Provide again, from the entries below, every line from the one containing "ATOM 13 O O" through the one containing "ATOM 18 C C", exactly as written, and no other line.

[Stored records]
——

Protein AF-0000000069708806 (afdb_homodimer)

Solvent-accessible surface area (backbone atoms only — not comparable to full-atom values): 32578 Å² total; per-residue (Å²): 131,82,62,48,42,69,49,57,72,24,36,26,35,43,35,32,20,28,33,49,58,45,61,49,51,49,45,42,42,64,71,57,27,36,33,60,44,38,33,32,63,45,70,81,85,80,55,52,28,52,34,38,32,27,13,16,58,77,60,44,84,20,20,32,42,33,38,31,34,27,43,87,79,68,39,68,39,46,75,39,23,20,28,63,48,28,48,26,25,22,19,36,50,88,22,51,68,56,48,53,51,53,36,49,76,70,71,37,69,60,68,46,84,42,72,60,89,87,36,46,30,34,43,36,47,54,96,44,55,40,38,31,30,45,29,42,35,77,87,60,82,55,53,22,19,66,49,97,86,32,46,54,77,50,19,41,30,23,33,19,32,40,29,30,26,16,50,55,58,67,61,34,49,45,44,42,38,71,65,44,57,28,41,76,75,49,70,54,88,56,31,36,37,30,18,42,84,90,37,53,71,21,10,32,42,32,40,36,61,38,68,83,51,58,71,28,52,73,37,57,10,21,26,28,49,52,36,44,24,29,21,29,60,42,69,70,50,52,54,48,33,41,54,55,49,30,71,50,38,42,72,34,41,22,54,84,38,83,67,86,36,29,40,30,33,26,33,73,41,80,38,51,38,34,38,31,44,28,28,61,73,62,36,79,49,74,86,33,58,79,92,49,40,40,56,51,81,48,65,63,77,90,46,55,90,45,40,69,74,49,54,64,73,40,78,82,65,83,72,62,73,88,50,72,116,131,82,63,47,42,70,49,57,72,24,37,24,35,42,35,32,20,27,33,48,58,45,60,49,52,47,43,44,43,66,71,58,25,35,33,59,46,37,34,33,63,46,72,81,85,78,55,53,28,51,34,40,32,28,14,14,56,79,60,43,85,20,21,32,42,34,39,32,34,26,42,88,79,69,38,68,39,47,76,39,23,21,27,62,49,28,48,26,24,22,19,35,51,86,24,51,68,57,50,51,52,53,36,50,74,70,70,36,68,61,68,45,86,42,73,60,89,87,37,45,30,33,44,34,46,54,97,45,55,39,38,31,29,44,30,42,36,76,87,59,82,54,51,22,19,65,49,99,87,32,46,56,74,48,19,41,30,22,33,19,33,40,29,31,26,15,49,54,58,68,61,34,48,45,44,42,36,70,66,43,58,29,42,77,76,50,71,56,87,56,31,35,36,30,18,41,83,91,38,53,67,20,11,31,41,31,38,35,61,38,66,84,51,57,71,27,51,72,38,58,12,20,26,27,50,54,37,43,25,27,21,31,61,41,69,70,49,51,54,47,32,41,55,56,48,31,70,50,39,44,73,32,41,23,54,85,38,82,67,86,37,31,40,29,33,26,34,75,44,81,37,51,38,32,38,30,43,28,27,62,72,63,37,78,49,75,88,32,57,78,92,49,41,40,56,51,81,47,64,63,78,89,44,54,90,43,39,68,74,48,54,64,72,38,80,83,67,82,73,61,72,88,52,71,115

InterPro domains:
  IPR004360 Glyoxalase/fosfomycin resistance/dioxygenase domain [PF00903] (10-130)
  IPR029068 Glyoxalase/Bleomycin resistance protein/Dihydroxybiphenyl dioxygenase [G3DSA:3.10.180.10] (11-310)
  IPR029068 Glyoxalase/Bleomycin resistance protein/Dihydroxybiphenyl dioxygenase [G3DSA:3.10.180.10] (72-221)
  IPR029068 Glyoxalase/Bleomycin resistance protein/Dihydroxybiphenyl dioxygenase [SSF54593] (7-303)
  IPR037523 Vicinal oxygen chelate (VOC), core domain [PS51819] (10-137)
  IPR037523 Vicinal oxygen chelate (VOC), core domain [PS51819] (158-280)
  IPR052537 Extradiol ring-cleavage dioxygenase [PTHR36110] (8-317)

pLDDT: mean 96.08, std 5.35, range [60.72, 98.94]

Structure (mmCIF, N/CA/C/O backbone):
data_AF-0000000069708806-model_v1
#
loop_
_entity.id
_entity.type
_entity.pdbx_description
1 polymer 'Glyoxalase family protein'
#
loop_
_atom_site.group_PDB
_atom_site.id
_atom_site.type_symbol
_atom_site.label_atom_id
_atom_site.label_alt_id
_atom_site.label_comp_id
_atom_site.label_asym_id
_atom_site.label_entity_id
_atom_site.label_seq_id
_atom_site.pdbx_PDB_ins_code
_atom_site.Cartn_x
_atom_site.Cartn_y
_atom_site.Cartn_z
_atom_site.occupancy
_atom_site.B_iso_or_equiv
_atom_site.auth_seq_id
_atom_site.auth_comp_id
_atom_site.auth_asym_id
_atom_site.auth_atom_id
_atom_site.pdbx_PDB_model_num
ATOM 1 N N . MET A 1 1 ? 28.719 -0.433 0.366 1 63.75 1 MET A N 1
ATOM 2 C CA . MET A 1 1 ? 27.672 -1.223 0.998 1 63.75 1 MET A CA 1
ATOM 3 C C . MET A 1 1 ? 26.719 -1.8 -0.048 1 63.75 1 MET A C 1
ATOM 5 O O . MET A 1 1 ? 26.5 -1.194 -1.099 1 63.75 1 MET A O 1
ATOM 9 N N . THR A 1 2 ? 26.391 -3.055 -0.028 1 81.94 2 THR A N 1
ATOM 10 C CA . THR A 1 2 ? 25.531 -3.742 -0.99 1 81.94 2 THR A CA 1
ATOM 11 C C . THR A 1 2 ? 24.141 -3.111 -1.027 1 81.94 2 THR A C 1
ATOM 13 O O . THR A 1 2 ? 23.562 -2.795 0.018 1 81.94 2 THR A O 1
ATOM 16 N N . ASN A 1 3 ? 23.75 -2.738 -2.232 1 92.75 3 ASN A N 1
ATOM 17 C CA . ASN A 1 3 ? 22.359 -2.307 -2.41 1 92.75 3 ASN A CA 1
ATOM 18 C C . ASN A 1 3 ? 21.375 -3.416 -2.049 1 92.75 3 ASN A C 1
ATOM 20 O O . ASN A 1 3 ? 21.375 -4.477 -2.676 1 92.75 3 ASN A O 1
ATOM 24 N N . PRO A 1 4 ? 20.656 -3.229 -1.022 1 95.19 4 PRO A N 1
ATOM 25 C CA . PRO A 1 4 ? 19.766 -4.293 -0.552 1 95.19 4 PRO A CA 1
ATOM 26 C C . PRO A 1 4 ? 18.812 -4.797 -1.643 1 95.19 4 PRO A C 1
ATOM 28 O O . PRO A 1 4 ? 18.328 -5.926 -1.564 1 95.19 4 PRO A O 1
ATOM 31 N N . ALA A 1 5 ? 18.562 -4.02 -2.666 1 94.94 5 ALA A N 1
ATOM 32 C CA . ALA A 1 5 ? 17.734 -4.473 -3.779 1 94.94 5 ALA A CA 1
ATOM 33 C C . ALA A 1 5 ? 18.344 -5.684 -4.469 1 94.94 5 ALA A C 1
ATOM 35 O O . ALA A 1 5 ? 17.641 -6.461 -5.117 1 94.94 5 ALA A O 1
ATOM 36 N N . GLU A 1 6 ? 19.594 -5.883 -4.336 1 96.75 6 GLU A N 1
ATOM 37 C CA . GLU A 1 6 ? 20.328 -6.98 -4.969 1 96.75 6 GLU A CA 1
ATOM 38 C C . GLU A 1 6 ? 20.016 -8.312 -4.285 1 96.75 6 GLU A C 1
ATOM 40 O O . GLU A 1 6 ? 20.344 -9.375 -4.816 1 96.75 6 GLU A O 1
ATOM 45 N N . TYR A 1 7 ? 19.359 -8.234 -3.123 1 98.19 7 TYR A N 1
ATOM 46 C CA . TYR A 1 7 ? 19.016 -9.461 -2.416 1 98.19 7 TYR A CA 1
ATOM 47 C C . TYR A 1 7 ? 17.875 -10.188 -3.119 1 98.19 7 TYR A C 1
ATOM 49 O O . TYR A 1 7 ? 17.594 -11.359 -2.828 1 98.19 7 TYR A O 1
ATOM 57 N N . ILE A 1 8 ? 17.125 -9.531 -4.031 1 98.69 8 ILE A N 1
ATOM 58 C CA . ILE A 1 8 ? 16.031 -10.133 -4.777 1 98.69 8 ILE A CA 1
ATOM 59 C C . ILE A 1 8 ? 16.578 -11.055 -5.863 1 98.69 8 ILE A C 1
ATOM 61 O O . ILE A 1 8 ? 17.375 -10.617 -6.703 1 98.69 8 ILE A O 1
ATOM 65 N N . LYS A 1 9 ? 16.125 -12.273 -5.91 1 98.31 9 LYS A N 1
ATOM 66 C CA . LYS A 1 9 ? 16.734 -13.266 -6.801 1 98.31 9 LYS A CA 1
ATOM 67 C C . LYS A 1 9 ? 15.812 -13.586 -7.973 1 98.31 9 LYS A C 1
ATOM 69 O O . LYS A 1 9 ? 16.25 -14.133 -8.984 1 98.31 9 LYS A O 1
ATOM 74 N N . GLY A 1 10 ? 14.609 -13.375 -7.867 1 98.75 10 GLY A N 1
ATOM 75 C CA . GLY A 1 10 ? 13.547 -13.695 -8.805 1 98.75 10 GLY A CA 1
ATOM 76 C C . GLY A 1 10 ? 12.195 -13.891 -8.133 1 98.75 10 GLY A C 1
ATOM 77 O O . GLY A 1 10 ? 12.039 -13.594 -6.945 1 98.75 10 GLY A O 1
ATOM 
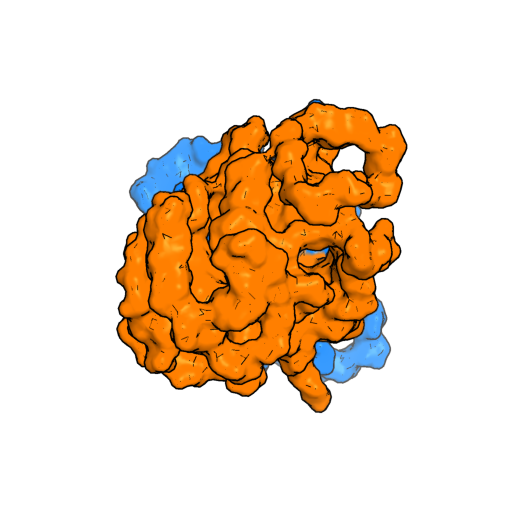78 N N . ILE A 1 11 ? 11.234 -14.328 -8.875 1 98.88 11 ILE A N 1
ATOM 79 C CA . ILE A 1 11 ? 9.906 -14.578 -8.328 1 98.88 11 ILE A CA 1
ATOM 80 C C . ILE A 1 11 ? 9.945 -15.812 -7.426 1 98.88 11 ILE A C 1
ATOM 82 O O . ILE A 1 11 ? 10.57 -16.812 -7.762 1 98.88 11 ILE A O 1
ATOM 86 N N . HIS A 1 12 ? 9.391 -15.703 -6.258 1 98.88 12 HIS A N 1
ATOM 87 C CA . HIS A 1 12 ? 9.203 -16.812 -5.328 1 98.88 12 HIS A CA 1
ATOM 88 C C . HIS A 1 12 ? 7.918 -17.578 -5.637 1 98.88 12 HIS A C 1
ATOM 90 O O . HIS A 1 12 ? 7.957 -18.797 -5.871 1 98.88 12 HIS A O 1
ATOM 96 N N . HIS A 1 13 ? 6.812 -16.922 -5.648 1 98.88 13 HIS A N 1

——

### RESPONSE FOR THIS EXERCISE
ATOM 13 O O . THR A 1 2 ? 23.562 -2.795 0.018 1 81.94 2 THR A O 1
ATOM 16 N N . ASN A 1 3 ? 23.75 -2.738 -2.232 1 92.75 3 ASN A N 1
ATOM 17 C CA . ASN A 1 3 ? 22.359 -2.307 -2.41 1 92.75 3 ASN A CA 1
ATOM 18 C C . ASN A 1 3 ? 21.375 -3.416 -2.049 1 92.75 3 ASN A C 1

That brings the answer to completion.